Susmak, bazen asil bir duruşun sergilenişi, bazen de nezaketin en kibar ölçüsüdür.
Ama susmak yinede; karşıdan vazgeçmek demektir. Kırılmış olmak demektir. Dinlenmek istemektir. Dinledikçe susmak, öğrenmek, öğrendikçe susmak ise kendini kontrol ederek tartmak demektir. Tek başına iki kişi olmak demektir. Yanlızlığın resmini çizebilmek için beyin merkezinde analiz yapabilmektir.
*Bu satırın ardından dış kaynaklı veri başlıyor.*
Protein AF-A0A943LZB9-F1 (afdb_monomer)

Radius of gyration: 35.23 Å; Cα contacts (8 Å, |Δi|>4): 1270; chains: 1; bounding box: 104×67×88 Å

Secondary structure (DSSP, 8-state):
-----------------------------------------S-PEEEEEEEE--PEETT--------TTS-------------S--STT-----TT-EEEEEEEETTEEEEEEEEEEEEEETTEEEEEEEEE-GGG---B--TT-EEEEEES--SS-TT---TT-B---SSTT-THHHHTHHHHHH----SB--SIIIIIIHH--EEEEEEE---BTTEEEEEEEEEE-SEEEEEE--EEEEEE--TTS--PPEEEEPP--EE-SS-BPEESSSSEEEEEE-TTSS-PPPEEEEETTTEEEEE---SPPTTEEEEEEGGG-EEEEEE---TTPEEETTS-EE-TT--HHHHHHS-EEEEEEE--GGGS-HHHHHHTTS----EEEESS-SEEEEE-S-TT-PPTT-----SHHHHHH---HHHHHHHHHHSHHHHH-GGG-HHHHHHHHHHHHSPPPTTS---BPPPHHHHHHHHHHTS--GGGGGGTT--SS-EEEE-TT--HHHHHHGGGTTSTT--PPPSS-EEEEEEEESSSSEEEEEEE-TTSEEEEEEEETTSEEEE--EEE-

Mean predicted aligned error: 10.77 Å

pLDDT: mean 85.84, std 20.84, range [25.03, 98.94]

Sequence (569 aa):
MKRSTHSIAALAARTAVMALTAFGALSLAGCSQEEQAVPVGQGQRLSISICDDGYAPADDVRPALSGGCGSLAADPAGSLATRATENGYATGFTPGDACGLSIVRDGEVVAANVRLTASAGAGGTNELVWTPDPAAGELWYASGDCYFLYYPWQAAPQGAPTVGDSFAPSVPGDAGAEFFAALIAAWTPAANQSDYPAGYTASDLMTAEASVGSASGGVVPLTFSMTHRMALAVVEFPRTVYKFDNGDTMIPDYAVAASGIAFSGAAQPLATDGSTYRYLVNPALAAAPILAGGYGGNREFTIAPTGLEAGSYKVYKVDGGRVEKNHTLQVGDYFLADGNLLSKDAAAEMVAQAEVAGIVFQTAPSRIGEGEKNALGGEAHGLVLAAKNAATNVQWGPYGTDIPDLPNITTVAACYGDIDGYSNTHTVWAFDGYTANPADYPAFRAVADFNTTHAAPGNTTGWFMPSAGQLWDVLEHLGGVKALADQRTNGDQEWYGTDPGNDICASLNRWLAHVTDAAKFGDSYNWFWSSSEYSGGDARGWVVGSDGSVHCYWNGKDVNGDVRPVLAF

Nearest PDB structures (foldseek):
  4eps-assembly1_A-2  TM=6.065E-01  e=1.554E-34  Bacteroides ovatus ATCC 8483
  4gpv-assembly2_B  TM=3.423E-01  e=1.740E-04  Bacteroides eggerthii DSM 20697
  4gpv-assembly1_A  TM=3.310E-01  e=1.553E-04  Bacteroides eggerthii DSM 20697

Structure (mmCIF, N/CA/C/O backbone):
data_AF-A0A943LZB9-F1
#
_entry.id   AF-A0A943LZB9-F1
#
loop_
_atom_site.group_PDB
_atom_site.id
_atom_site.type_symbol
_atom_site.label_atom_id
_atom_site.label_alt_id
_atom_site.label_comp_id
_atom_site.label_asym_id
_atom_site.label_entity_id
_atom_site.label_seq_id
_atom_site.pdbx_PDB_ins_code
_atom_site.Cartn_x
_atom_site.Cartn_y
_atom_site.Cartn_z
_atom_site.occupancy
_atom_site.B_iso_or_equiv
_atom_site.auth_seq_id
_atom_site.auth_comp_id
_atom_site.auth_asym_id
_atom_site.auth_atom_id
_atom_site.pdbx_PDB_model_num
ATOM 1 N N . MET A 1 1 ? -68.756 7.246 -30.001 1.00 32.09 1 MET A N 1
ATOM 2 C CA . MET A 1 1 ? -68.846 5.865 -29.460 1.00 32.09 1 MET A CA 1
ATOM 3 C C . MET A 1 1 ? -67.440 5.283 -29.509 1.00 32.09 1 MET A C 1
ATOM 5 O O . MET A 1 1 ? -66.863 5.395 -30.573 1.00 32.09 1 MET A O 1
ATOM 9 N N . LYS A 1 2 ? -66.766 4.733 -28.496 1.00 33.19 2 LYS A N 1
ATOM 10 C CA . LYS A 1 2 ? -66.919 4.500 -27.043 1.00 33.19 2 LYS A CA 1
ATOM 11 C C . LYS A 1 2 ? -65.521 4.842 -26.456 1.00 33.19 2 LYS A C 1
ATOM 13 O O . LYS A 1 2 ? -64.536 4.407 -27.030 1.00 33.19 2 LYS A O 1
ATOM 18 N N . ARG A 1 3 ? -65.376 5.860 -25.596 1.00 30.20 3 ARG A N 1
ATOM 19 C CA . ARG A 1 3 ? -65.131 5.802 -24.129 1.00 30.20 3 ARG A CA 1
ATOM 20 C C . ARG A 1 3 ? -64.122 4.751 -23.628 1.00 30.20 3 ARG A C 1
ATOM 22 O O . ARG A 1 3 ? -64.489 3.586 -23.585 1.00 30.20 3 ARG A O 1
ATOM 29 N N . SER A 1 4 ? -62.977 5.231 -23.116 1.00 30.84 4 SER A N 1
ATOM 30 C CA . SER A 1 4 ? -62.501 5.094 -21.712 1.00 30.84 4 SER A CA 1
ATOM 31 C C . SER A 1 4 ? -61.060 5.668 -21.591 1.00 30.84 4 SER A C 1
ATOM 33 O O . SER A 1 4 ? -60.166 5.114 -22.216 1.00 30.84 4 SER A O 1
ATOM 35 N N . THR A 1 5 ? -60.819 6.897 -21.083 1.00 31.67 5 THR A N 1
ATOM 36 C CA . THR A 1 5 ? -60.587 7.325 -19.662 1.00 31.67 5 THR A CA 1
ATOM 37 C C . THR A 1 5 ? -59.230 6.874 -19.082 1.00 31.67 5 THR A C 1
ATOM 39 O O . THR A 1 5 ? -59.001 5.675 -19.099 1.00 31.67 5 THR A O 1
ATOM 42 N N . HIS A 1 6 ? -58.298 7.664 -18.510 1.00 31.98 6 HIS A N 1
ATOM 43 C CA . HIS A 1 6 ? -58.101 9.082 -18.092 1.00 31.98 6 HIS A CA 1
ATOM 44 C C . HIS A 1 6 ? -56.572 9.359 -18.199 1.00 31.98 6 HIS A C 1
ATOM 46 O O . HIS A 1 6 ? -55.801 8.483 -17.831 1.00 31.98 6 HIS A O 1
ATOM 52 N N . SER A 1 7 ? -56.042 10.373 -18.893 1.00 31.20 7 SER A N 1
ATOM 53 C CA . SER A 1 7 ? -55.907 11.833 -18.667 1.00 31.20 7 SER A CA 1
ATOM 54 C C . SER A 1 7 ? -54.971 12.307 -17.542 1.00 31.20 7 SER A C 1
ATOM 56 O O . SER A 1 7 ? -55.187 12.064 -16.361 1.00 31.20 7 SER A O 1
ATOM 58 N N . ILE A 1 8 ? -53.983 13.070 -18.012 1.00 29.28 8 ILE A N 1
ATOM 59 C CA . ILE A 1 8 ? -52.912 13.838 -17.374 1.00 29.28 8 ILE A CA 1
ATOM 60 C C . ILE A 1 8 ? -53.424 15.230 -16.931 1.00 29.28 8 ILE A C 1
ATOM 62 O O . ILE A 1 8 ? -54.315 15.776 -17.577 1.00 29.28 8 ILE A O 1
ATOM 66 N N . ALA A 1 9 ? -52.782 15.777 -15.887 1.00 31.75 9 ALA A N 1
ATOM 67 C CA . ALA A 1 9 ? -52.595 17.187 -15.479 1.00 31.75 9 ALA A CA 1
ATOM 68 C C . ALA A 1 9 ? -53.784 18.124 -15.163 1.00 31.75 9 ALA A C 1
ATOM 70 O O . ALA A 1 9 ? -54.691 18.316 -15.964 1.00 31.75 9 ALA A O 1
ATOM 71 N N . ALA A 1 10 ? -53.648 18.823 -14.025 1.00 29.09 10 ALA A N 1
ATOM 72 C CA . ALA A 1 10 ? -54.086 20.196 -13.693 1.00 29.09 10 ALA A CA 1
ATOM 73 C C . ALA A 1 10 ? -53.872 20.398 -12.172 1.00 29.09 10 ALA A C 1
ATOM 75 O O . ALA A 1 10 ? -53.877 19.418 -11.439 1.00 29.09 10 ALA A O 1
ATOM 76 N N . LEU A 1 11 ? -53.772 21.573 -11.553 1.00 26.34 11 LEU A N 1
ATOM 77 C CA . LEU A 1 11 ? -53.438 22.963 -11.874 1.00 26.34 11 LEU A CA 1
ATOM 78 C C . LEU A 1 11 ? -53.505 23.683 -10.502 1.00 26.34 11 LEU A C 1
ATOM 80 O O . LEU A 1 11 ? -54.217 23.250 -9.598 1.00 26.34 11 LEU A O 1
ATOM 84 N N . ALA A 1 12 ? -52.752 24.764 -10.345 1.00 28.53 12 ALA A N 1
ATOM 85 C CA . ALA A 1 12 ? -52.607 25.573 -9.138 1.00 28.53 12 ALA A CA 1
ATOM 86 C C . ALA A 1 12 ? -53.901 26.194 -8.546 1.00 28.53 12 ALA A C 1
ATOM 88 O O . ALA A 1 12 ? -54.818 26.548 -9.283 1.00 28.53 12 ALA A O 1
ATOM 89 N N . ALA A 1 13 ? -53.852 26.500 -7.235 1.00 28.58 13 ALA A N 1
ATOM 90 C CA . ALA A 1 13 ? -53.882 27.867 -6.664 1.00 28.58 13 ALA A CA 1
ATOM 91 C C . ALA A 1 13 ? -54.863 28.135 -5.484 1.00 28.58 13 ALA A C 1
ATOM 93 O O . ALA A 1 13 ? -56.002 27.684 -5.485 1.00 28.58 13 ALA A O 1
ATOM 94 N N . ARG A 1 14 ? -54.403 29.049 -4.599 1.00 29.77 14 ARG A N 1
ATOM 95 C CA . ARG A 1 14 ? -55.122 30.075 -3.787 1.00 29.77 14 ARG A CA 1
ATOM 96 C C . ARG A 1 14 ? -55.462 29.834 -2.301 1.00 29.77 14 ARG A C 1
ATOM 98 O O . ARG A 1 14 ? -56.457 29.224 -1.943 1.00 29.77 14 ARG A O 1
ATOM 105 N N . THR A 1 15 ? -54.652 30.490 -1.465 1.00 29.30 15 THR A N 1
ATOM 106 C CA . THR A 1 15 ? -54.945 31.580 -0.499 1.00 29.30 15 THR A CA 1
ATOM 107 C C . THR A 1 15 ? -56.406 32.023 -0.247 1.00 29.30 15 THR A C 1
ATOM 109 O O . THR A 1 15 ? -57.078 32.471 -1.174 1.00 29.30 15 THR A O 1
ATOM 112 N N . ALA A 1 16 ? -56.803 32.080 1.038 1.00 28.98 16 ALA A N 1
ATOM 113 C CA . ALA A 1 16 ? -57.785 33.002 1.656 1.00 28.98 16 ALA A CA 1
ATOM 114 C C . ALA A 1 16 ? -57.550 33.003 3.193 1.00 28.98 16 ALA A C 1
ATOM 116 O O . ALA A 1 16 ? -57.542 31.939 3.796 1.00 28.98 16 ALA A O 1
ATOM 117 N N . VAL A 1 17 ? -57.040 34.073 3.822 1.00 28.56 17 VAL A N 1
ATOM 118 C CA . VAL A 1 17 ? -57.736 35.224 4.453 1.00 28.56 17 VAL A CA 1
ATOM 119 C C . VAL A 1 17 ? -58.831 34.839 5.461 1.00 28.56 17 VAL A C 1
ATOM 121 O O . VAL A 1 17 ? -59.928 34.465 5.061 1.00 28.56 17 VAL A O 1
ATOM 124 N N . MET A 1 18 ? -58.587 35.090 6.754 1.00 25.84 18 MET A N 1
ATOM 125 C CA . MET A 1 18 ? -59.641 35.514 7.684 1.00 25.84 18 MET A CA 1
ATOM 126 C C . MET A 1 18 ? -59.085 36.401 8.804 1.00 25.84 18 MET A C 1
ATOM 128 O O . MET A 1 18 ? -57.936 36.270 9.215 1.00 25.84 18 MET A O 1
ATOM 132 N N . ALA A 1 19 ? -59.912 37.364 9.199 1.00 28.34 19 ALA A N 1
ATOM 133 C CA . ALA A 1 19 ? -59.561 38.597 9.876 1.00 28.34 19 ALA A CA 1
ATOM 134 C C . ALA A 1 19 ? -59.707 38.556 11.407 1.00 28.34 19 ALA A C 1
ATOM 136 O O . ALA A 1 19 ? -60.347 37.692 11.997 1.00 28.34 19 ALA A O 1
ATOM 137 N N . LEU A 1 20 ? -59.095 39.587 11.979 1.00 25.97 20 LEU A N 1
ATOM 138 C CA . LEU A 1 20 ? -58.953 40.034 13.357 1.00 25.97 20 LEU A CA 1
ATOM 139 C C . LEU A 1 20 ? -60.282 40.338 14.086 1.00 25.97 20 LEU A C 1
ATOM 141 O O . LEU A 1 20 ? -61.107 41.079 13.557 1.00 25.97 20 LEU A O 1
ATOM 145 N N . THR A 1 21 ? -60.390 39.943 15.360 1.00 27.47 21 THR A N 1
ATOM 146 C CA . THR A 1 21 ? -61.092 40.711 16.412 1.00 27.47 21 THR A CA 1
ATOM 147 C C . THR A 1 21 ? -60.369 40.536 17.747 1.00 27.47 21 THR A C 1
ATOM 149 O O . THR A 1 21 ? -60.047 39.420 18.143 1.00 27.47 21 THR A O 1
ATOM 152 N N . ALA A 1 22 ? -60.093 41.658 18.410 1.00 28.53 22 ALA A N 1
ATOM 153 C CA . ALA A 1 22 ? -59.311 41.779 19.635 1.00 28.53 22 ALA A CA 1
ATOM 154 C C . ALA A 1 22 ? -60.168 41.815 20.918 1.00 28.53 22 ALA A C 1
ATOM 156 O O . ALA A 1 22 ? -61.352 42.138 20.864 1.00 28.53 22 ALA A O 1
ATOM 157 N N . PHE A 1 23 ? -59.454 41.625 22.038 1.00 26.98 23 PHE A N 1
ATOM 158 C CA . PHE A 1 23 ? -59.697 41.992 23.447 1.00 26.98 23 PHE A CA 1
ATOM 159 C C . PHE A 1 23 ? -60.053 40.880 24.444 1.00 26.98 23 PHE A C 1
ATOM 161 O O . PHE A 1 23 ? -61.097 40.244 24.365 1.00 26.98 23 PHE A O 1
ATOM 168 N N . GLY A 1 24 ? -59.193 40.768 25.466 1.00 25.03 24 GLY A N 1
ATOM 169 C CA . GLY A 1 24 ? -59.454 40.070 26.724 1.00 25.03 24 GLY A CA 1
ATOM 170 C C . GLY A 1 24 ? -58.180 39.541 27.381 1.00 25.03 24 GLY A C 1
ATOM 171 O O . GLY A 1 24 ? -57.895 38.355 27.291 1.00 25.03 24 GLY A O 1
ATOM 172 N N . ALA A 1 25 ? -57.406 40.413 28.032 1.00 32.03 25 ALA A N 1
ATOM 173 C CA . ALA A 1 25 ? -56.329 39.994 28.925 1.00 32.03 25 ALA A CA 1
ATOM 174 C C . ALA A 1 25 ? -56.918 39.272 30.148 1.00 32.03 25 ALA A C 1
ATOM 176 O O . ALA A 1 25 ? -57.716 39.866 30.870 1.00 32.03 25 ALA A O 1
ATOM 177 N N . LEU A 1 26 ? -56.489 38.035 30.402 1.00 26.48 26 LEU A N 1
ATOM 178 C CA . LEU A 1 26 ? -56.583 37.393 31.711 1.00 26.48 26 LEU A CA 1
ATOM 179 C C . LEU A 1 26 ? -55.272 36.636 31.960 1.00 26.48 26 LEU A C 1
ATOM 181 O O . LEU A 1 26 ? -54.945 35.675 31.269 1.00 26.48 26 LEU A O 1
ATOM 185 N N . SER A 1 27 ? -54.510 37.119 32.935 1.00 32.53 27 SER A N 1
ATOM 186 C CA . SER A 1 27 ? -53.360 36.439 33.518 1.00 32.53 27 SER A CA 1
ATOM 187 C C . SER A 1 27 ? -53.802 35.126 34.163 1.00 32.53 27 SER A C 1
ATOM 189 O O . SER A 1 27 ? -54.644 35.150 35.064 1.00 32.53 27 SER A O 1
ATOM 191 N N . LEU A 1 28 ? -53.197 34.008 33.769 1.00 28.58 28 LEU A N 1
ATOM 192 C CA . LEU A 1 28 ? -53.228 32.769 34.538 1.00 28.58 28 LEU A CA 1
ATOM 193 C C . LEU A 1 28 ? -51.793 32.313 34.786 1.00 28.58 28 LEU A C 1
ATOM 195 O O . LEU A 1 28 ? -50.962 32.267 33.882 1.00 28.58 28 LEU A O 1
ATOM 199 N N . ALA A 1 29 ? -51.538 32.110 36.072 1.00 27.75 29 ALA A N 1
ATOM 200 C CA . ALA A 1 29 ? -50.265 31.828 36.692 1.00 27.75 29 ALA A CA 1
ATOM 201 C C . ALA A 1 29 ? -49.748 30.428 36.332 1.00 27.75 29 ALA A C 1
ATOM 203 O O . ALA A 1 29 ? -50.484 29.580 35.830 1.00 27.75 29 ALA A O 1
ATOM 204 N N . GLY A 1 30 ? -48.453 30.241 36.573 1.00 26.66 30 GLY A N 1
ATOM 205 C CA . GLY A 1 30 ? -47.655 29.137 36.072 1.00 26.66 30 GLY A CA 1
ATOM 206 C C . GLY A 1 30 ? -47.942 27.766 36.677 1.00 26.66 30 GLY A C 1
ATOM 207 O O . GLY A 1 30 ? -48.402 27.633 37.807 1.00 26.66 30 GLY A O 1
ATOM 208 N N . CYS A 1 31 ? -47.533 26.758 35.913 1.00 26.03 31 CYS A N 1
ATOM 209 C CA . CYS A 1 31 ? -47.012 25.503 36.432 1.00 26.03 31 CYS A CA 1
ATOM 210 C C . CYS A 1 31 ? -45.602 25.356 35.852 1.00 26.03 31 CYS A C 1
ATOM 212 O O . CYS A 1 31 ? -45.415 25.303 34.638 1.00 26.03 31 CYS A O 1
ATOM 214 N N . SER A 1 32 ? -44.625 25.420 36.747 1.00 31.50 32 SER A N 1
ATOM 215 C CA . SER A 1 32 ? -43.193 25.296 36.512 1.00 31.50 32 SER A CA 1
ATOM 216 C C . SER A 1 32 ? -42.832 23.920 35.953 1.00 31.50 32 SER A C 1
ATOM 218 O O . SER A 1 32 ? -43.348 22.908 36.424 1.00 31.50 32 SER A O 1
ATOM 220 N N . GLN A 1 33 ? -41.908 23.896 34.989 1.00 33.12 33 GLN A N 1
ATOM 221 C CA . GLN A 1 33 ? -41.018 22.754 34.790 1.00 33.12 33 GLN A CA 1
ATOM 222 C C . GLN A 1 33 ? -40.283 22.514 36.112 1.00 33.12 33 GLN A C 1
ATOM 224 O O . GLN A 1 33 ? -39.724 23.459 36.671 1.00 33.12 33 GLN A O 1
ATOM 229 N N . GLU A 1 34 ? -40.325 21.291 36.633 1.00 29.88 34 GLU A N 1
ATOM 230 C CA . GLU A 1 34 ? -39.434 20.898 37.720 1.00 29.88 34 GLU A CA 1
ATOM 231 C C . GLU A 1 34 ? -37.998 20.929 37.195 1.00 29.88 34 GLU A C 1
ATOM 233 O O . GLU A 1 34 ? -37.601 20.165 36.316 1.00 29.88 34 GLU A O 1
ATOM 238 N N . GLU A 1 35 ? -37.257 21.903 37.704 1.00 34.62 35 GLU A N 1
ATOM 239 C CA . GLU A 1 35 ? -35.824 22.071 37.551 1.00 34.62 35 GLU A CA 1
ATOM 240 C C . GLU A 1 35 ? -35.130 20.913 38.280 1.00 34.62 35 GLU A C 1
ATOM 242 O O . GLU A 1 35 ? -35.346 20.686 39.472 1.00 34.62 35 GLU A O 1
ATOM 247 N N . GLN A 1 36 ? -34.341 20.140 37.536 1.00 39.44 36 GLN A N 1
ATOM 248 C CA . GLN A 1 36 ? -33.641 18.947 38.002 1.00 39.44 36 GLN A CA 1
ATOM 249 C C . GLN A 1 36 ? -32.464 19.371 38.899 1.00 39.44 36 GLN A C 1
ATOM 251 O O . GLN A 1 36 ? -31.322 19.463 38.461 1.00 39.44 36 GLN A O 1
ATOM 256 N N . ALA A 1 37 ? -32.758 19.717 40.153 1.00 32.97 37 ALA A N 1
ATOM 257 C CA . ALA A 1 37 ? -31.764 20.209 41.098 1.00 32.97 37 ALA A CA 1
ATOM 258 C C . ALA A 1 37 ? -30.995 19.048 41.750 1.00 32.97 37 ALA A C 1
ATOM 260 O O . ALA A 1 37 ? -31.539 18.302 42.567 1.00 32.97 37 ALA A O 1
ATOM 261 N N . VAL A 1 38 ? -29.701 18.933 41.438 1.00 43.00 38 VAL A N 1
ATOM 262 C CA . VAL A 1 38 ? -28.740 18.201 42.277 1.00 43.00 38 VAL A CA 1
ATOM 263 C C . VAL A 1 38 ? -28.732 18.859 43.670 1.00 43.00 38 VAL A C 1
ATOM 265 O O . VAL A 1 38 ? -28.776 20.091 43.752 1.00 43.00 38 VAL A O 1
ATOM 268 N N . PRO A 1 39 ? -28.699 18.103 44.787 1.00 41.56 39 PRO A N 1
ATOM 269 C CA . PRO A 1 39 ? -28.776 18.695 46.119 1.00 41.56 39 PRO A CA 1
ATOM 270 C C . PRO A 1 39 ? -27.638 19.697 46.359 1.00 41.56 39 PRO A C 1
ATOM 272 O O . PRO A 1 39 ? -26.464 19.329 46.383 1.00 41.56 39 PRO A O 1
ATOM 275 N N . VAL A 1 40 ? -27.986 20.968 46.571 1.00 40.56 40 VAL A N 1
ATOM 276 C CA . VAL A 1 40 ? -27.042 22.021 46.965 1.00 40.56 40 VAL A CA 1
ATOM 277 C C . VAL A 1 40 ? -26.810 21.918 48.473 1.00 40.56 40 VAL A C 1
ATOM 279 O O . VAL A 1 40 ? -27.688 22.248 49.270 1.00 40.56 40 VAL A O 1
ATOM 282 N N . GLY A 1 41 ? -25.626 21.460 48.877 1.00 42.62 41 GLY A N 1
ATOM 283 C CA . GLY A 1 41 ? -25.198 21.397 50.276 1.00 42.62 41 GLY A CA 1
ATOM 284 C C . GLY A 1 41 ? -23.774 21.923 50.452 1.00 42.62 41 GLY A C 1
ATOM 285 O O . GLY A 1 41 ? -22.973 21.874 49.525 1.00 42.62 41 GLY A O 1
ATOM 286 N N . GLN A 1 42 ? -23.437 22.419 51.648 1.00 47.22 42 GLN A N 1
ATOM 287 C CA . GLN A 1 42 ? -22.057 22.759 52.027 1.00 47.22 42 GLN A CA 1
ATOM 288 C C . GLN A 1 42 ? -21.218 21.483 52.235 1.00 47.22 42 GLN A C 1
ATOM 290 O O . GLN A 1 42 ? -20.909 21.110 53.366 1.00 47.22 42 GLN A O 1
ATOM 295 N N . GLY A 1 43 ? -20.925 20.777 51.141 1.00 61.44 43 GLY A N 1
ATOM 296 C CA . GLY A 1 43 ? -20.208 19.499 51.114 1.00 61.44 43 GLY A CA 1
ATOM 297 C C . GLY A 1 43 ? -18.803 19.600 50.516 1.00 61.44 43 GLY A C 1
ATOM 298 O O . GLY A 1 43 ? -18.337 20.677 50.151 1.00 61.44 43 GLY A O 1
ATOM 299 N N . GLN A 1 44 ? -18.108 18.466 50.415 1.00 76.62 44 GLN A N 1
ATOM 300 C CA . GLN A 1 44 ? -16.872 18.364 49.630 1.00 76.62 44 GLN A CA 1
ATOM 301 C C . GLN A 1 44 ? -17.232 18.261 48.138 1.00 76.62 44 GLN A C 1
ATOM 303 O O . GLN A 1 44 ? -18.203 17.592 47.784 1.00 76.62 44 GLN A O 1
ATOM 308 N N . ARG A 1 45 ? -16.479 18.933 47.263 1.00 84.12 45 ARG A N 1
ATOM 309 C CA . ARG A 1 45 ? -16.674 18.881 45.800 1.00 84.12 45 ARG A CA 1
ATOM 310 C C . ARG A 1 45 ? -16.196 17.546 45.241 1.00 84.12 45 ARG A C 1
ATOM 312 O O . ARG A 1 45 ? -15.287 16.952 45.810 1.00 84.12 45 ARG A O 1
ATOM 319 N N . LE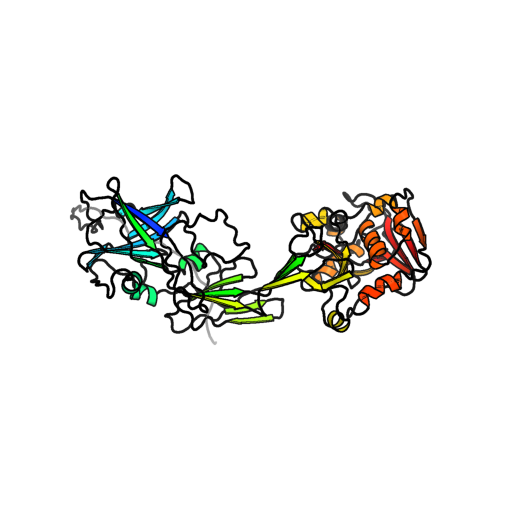U A 1 46 ? -16.748 17.098 44.119 1.00 87.50 46 LEU A N 1
ATOM 320 C CA . LEU A 1 46 ? -16.259 15.906 43.421 1.00 87.50 46 LEU A CA 1
ATOM 321 C C . LEU A 1 46 ? -15.250 16.279 42.326 1.00 87.50 46 LEU A C 1
ATOM 323 O O . LEU A 1 46 ? -15.443 17.262 41.613 1.00 87.50 46 LEU A O 1
ATOM 327 N N . SER A 1 47 ? -14.192 15.482 42.169 1.00 89.00 47 SER A N 1
ATOM 328 C CA . SER A 1 47 ? -13.346 15.481 40.965 1.00 89.00 47 SER A CA 1
ATOM 329 C C . SER A 1 47 ? -13.438 14.126 40.281 1.00 89.00 47 SER A C 1
ATOM 331 O O . SER A 1 47 ? -13.361 13.107 40.960 1.00 89.00 47 SER A O 1
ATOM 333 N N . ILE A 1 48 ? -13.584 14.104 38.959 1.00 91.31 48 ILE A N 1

Diğer bir ifadeyle, kendini yontmak demektir, kendi kendinin heykeltraşı olmak demektir.
Susmak, sanatta ustalaşmak, hayatta tecrübe kazanmak demektir. Billurlaşmaktır bir kristal gibi.
Susmak, susmak! Üzgün olmaktır, üzülmektir, ciğerden, özden, yürekten konuşmaktır, acımaktır, acıyı yürekte paylaşmaktır. Patavatsızlıktan, gaftan, dedikodudan uzak durmak demektir. Çekişmelere ve yermelere meydan vermemek ve yenilmemek için, kendi içinde yorum yapabilmektir. Yorumu sorularla derinleştirip çevreye ağırbaşlılığı ıspat edebilmektir susmak.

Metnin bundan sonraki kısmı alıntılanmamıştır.